Helping to bring Pope Francis’s encyclical to life in our community
From the Diocese of Syracuse “Care for Our Common Home” Task Force
Our relationship to God’s Creation

By Elizabeth Fleury
Contributing writer

“The ecological crisis is a summons to profound interior conversion … an ecological conversion whereby the effects of [our] encounter with Jesus Christ become evident in [our] relationship with the world around [us]. Living as protectors of God’s handiwork is essential to a life of virtue; it is not an optional or a secondary aspect of our Christian experience (LS, 217).

Pope Francis reminded us in his 2015 encyclical, Laudato Si’ (On Care For Our Common Home), that Creation is calling out and we must attend to the wounds of the earth to build the world we want for a better future. Younger generations watching the ecological crisis wonder what their future holds.

“There are no winners in a world where climate change gets worse,” says Alex Kamins of Moody’s Analytics. Everyone loses out because we all rely on goods and services from other states and other countries. Mother Earth is struggling and exhausted. How will we protect future generations and nurture those who will carry on our work? A new way of thinking is needed. We must envision the accumulating effect of doing good work.

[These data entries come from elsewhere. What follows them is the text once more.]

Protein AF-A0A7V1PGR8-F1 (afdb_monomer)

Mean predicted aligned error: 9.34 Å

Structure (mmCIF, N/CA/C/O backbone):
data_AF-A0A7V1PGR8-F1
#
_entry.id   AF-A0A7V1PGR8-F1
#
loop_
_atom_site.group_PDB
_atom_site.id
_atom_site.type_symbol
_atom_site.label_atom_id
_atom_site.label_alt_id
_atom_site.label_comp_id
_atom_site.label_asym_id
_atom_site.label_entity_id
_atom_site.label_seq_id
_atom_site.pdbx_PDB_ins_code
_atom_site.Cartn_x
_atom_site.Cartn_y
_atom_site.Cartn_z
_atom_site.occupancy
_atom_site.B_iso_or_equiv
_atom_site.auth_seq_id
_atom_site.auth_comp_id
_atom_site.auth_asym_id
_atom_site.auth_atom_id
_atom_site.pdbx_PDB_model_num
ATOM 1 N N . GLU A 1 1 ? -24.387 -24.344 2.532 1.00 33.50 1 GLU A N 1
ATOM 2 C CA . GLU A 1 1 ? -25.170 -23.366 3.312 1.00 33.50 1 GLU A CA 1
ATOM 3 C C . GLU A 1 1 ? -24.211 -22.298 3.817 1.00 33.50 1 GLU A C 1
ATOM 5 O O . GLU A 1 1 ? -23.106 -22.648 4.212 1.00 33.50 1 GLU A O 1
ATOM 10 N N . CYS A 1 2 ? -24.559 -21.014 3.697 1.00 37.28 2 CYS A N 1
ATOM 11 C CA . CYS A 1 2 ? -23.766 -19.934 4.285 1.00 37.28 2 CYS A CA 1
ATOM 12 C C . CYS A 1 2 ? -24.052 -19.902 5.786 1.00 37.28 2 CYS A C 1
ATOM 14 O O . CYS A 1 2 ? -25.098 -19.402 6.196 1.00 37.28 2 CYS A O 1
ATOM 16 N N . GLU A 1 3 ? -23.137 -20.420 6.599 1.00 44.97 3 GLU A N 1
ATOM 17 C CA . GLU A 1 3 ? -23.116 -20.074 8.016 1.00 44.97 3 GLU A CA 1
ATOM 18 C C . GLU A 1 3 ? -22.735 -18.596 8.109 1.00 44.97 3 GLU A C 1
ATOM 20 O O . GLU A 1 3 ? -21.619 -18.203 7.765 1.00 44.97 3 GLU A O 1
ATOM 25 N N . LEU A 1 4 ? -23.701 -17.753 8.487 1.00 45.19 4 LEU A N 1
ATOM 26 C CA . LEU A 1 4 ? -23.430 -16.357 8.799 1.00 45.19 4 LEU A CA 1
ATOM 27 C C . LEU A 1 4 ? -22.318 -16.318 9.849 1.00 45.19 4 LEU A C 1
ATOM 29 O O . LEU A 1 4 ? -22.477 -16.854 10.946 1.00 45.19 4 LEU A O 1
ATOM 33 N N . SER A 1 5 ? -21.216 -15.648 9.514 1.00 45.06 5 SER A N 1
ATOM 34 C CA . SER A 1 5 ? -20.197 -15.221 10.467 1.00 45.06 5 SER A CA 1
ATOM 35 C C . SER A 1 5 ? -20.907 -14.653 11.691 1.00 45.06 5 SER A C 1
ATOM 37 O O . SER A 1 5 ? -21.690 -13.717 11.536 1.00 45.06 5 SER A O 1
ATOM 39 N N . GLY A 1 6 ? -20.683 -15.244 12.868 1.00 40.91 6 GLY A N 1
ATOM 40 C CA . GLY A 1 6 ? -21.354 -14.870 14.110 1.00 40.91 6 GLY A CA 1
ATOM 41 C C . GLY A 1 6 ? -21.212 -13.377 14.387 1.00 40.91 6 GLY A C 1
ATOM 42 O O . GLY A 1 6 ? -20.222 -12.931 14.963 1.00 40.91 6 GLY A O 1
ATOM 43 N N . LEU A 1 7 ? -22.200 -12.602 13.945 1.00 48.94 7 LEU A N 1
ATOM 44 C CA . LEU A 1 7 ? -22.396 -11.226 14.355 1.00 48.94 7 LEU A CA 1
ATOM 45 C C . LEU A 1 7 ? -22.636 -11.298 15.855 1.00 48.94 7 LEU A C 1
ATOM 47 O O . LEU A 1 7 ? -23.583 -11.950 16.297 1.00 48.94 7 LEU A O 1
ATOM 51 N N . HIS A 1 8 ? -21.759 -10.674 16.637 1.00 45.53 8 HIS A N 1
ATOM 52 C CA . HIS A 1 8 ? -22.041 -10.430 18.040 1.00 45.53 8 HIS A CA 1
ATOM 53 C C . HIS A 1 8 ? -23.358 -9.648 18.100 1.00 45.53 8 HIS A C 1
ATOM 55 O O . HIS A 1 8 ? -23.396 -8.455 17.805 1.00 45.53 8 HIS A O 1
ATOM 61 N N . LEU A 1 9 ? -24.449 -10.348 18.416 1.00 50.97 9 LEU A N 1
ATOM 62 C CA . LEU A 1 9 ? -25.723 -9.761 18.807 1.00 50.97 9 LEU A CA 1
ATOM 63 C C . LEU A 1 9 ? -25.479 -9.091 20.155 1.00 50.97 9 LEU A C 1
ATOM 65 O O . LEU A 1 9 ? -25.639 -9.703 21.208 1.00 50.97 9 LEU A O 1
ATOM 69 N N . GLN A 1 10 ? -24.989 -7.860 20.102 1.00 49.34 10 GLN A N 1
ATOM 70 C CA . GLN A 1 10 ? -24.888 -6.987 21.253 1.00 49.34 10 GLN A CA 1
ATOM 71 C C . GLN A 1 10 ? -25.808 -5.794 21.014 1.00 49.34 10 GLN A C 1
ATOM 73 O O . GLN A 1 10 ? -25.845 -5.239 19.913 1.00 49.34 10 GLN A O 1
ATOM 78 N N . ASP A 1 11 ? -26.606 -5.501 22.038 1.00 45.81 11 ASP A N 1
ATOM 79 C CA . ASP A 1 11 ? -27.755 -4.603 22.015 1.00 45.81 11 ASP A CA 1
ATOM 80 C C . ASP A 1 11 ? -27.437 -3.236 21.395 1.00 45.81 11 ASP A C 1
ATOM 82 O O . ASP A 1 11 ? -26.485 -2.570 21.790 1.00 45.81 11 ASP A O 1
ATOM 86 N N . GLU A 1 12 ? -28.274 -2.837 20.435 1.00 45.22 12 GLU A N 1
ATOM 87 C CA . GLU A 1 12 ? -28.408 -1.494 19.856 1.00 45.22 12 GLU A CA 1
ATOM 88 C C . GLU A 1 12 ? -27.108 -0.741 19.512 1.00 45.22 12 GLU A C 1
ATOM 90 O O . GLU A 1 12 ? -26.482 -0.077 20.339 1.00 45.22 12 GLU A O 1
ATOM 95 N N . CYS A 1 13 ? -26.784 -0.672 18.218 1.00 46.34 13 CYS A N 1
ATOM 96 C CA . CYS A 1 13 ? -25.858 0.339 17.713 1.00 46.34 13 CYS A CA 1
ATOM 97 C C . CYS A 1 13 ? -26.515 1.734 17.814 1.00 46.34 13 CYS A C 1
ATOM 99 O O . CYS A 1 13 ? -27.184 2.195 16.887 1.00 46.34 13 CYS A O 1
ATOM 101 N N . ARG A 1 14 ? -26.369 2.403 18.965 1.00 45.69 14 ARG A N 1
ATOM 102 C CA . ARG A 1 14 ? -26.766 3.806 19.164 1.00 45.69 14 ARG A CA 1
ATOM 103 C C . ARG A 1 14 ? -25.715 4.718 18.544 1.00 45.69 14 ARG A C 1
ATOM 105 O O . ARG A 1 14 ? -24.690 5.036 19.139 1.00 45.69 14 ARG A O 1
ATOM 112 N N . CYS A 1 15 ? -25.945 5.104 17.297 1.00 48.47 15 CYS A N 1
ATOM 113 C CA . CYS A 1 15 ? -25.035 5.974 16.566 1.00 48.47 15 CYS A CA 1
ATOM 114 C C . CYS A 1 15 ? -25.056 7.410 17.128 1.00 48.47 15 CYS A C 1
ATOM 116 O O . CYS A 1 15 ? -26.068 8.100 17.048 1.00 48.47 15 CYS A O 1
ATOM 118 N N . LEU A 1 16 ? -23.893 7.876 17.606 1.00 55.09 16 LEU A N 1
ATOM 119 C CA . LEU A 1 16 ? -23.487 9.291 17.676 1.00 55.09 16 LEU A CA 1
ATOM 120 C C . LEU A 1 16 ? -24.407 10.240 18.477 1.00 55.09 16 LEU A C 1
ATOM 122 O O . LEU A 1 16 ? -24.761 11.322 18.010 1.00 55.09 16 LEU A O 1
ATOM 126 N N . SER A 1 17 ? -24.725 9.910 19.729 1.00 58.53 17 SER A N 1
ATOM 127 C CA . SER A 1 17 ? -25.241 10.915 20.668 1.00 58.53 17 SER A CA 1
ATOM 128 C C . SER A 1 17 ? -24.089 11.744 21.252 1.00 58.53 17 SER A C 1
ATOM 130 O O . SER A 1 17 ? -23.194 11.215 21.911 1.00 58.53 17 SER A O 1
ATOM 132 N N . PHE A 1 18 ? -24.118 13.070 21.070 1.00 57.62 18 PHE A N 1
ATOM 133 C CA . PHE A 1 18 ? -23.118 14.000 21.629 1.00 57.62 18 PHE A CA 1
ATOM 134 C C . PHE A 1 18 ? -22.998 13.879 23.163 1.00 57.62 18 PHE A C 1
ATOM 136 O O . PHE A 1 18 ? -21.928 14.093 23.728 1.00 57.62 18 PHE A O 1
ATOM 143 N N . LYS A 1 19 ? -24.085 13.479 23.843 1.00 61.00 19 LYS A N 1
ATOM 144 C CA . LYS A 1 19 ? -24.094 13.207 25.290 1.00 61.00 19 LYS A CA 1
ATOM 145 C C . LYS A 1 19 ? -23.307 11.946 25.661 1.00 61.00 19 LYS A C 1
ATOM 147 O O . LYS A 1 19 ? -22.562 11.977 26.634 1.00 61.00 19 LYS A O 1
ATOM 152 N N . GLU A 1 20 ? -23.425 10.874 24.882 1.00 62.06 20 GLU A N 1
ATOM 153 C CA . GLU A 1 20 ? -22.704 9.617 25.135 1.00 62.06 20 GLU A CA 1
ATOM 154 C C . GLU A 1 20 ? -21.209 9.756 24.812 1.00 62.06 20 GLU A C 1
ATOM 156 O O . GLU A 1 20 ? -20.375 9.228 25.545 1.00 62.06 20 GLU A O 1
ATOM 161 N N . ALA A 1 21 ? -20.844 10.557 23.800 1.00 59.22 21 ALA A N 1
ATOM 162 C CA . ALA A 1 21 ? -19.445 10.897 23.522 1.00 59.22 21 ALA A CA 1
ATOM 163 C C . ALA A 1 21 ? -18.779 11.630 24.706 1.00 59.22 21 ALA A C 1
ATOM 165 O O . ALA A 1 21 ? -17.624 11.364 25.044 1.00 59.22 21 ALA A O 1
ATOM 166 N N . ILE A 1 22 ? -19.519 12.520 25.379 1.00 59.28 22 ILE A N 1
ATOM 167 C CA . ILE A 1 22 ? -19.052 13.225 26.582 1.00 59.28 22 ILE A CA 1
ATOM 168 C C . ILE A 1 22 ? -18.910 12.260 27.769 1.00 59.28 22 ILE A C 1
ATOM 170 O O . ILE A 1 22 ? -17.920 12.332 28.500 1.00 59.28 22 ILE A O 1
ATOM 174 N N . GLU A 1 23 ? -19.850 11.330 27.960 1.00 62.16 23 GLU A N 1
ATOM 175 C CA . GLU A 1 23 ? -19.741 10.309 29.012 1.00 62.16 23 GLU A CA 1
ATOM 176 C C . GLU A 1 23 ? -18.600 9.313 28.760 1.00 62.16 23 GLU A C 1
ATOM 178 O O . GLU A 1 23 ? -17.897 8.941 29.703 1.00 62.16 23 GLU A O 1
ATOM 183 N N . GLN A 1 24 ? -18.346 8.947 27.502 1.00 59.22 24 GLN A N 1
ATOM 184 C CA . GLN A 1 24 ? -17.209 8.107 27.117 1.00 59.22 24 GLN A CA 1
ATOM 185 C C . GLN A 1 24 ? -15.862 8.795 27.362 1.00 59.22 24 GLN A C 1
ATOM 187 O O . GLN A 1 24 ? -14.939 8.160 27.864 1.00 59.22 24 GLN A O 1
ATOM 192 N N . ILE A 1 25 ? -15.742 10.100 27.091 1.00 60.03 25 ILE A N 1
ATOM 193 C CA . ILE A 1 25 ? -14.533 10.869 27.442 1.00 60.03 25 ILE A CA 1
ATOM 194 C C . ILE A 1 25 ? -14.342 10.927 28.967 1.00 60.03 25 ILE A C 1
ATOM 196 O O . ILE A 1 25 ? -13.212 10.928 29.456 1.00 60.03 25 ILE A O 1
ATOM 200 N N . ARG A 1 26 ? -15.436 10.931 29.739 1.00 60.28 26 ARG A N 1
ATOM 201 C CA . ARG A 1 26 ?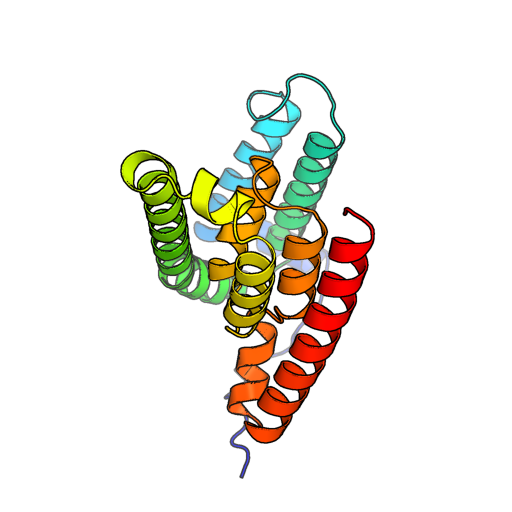 -15.392 10.983 31.207 1.00 60.28 26 ARG A CA 1
ATOM 202 C C . ARG A 1 26 ? -14.893 9.680 31.849 1.00 60.28 26 ARG A C 1
ATOM 204 O O . ARG A 1 26 ? -14.379 9.728 32.964 1.00 60.28 26 ARG A O 1
ATOM 211 N N . LYS A 1 27 ? -15.008 8.540 31.159 1.00 67.31 27 LYS A N 1
ATOM 212 C CA . LYS A 1 27 ? -14.444 7.236 31.557 1.00 67.31 27 LYS A CA 1
ATOM 213 C C . LYS A 1 27 ? -13.459 6.728 30.497 1.00 67.31 27 LYS A C 1
ATOM 215 O O . LYS A 1 27 ? -13.677 5.689 29.885 1.00 67.31 27 LYS A O 1
ATOM 220 N N . ILE A 1 28 ? -12.377 7.475 30.285 1.00 72.19 28 ILE A N 1
ATOM 221 C CA . ILE A 1 28 ? -11.303 7.082 29.364 1.00 72.19 28 ILE A CA 1
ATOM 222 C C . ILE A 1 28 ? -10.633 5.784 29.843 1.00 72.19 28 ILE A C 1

When we believe that all of Creation is sacred, we feel our kinship with the earth and its peoples. When we listen to the voices of those affected by natural disasters, drought and heat, we recognize our responsibility to help citizens of the world live well with the earth and one another. When we accept the task of making this world a little more hospitable to the beauty of Creation, as Bishop Desmond Tutu encouraged us, our lives become more abundant and our hearts fill with love.

“Knowing that you love the earth changes you, activates you to defend and protect and celebrate,” affirms Dr. Robin Wall Kimmerer, director of the Center for Native Peoples and the Environment at SUNY-ESF. “But when you feel that the earth loves you in return, that feeling transforms the relationship from a one-way street into a sacred bond.” This beautifully articulated vision of environmental stewardship, grounded in scientific and indigenous knowledge, invites us deeper into God’s Creation. Looking at the world with grateful eyes and a grateful heart helps us cultivate a respect for natural balance, an attitude of living “with” the land in reciprocity and delighting in God’s spirit around us.

Similarly, Sister Linda Neil, CSJ, shared “The Beatitudes of Bliss“ at a recent retreat at Christ the King Retreat House, explaining that when we fill our hearts with gratitude, let nature heal us, consciously reside in beauty and give ourselves over to awe, a spiritual transformation can occur.

Sr. Linda also invited us to live in “right relationship” with a suffering Mother Earth and consider our charitable actions (e.g., corporal works of mercy) from an environmental perspective like nature-loving St. Francis and St. Clare of Assisi. Committed to the earth and its people, they believed that the entire beautiful world was a sacrament revealing the presence of God. When we encounter nature as a sacrament, we then choose to live simply and with integrity.

So how will we live out our responsibility to care for God’s creation? How can we transform our justice work to respond to the needs of people who are poor and most at risk from environmental problems?

In 2022, when Pope Francis launched a seven-year action plan to implement environmental sustainability across various sectors of the Church, he said, “We can all collaborate, each one with his own culture and experience, each one with her own initiatives and capacities, so that our mother Earth may be restored to her original beauty, and creation may once again shine according to God’s plan.”

Holiness is made around ordinary everyday people and things. May we be inspired to act, work and give for the sake of God’s Creation.